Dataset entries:
· · ·
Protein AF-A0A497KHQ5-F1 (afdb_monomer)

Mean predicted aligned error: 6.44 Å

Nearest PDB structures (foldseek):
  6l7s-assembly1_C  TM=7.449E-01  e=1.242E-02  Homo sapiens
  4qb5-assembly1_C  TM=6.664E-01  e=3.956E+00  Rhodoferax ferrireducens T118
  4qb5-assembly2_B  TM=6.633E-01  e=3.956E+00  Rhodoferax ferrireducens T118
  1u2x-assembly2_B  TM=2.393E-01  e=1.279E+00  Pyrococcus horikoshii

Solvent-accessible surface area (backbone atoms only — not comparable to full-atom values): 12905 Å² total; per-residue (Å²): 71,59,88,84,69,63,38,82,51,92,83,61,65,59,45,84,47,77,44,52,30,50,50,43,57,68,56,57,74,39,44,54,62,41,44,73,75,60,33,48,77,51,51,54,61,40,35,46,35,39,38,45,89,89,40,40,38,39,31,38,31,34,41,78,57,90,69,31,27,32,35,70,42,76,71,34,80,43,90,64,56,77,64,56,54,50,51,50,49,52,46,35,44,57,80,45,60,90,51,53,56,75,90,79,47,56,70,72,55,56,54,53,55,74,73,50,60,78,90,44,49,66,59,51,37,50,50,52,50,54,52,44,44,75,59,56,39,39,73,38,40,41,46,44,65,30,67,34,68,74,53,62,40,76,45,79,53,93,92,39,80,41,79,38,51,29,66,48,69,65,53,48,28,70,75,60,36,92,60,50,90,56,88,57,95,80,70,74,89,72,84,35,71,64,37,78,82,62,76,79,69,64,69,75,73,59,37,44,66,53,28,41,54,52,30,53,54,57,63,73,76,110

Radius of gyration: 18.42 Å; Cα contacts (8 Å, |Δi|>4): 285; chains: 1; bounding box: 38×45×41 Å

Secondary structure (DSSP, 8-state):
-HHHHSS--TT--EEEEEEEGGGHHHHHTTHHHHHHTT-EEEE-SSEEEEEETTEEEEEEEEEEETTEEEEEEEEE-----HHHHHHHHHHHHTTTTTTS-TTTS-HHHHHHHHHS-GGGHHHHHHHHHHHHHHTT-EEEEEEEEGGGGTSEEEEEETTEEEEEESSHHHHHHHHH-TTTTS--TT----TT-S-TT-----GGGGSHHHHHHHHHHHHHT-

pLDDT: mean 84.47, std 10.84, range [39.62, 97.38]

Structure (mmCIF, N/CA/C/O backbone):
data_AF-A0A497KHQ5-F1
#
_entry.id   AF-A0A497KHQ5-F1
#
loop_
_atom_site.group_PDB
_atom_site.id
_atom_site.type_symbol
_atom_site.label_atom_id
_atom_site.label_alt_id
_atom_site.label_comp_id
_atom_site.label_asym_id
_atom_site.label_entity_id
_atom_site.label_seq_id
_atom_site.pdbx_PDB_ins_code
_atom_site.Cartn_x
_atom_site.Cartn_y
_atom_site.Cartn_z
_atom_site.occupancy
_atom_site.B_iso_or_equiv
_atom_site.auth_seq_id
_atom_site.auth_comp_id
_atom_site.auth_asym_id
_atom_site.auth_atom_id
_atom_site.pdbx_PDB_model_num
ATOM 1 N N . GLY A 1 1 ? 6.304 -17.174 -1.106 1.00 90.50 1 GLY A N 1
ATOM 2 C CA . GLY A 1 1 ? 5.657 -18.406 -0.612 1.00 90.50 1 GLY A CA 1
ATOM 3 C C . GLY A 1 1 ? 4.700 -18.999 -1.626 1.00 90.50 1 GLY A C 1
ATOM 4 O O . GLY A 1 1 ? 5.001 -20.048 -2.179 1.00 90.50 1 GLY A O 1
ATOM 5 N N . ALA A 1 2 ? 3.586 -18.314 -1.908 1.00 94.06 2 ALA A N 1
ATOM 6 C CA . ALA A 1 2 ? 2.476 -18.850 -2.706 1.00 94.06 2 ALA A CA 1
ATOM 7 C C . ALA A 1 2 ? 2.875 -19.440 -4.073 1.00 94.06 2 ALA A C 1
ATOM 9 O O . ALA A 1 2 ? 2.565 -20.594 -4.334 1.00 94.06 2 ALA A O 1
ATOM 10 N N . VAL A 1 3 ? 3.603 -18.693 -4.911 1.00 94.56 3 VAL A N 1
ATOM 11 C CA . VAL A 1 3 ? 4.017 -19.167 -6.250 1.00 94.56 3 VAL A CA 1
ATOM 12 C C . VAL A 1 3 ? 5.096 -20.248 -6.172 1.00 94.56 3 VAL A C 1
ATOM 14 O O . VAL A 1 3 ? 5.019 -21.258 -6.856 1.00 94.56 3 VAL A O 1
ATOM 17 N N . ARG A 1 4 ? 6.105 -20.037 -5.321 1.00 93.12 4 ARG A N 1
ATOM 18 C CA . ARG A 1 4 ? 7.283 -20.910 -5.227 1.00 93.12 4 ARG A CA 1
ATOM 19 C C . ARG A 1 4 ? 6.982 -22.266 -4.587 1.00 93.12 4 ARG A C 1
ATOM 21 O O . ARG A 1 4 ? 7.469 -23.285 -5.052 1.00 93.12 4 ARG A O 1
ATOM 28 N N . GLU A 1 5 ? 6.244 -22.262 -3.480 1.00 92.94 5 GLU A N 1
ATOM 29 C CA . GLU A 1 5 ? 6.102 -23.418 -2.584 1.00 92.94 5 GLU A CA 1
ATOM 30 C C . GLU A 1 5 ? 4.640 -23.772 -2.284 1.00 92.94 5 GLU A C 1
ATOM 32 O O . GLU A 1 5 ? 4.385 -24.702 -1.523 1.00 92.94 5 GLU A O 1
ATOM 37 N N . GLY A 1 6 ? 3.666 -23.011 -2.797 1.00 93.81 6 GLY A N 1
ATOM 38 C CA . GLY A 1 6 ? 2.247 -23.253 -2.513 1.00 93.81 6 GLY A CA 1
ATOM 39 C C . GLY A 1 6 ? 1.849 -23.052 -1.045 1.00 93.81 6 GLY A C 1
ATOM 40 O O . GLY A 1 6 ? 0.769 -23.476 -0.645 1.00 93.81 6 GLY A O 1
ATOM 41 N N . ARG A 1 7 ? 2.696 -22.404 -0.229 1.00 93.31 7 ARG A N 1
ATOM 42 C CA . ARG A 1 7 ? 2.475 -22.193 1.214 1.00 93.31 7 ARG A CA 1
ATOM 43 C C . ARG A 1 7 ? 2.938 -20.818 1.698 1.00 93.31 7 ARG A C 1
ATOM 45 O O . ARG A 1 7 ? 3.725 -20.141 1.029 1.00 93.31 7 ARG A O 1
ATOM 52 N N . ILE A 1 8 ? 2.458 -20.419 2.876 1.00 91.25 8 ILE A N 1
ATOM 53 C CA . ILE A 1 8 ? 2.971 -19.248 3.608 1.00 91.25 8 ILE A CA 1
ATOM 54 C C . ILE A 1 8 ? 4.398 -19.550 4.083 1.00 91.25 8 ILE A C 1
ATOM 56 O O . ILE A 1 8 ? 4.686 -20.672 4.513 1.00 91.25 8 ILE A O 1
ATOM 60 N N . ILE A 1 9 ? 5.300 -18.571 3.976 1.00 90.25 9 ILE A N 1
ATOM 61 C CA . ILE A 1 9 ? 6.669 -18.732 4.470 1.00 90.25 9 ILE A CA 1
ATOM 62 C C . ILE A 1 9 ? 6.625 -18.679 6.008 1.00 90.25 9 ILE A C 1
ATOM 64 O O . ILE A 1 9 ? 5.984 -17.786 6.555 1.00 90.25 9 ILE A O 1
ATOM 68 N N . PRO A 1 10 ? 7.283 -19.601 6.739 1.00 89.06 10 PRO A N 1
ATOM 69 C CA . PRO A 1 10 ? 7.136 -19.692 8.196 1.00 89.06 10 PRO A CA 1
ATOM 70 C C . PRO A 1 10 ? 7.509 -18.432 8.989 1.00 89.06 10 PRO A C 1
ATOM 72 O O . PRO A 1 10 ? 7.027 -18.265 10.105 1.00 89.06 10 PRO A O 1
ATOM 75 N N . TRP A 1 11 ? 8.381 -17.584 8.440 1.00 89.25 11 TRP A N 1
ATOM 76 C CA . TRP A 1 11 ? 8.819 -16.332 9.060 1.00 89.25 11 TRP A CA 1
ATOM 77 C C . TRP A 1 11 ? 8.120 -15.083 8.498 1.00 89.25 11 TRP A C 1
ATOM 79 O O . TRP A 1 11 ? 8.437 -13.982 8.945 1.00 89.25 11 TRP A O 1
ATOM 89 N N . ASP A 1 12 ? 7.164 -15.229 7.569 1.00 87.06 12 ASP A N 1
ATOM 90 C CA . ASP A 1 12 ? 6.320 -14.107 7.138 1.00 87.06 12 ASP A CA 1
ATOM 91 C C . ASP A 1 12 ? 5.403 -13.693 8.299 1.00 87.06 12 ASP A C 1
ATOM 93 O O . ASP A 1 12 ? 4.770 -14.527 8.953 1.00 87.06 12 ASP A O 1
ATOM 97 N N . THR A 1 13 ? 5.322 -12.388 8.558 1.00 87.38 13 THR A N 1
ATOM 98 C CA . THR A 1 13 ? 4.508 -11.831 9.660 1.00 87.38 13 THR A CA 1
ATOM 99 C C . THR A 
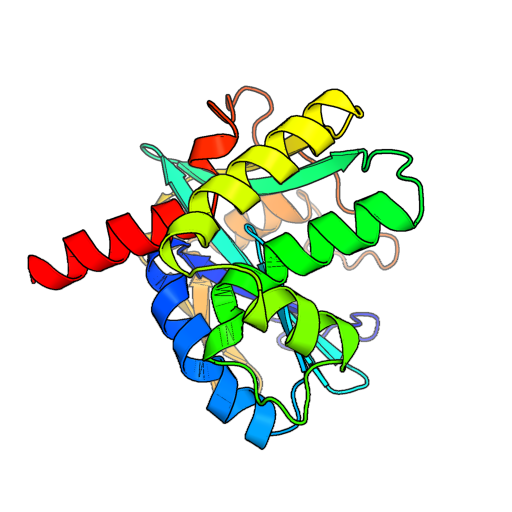1 13 ? 3.265 -11.087 9.171 1.00 87.38 13 THR A C 1
ATOM 101 O O . THR A 1 13 ? 2.407 -10.682 9.963 1.00 87.38 13 THR A O 1
ATOM 104 N N . ASP A 1 14 ? 3.145 -10.942 7.858 1.00 89.94 14 ASP A N 1
ATOM 105 C CA . ASP A 1 14 ? 2.129 -10.182 7.159 1.00 89.94 14 ASP A CA 1
ATOM 106 C C . ASP A 1 14 ? 1.719 -10.853 5.840 1.00 89.94 14 ASP A C 1
ATOM 108 O O . ASP A 1 14 ? 2.266 -11.866 5.407 1.00 89.94 14 ASP A O 1
ATOM 112 N N . ILE A 1 15 ? 0.657 -10.317 5.245 1.00 91.44 15 ILE A N 1
ATOM 113 C CA . ILE A 1 15 ? 0.131 -10.727 3.947 1.00 91.44 15 ILE A CA 1
ATOM 114 C C . ILE A 1 15 ? 0.060 -9.482 3.072 1.00 91.44 15 ILE A C 1
ATOM 116 O O . ILE A 1 15 ? -0.700 -8.558 3.371 1.00 91.44 15 ILE A O 1
ATOM 120 N N . ASP A 1 16 ? 0.797 -9.485 1.967 1.00 91.06 16 ASP A N 1
ATOM 121 C CA . ASP A 1 16 ? 0.724 -8.433 0.959 1.00 91.06 16 ASP A CA 1
ATOM 122 C C . ASP A 1 16 ? -0.207 -8.820 -0.195 1.00 91.06 16 ASP A C 1
ATOM 124 O O . ASP A 1 16 ? -0.142 -9.913 -0.760 1.00 91.06 16 ASP A O 1
ATOM 128 N N . LEU A 1 17 ? -1.069 -7.880 -0.565 1.00 94.75 17 LEU A N 1
ATOM 129 C CA . LEU A 1 17 ? -1.957 -7.917 -1.721 1.00 94.75 17 LEU A CA 1
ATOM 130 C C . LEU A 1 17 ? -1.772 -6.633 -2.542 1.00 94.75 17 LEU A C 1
· · ·
> _WHAT IS REQUIRED_
Check every line of the entries for the string "ferrireducens". Give only the number of lines that hold it.

> _TASK OUTPUT_
2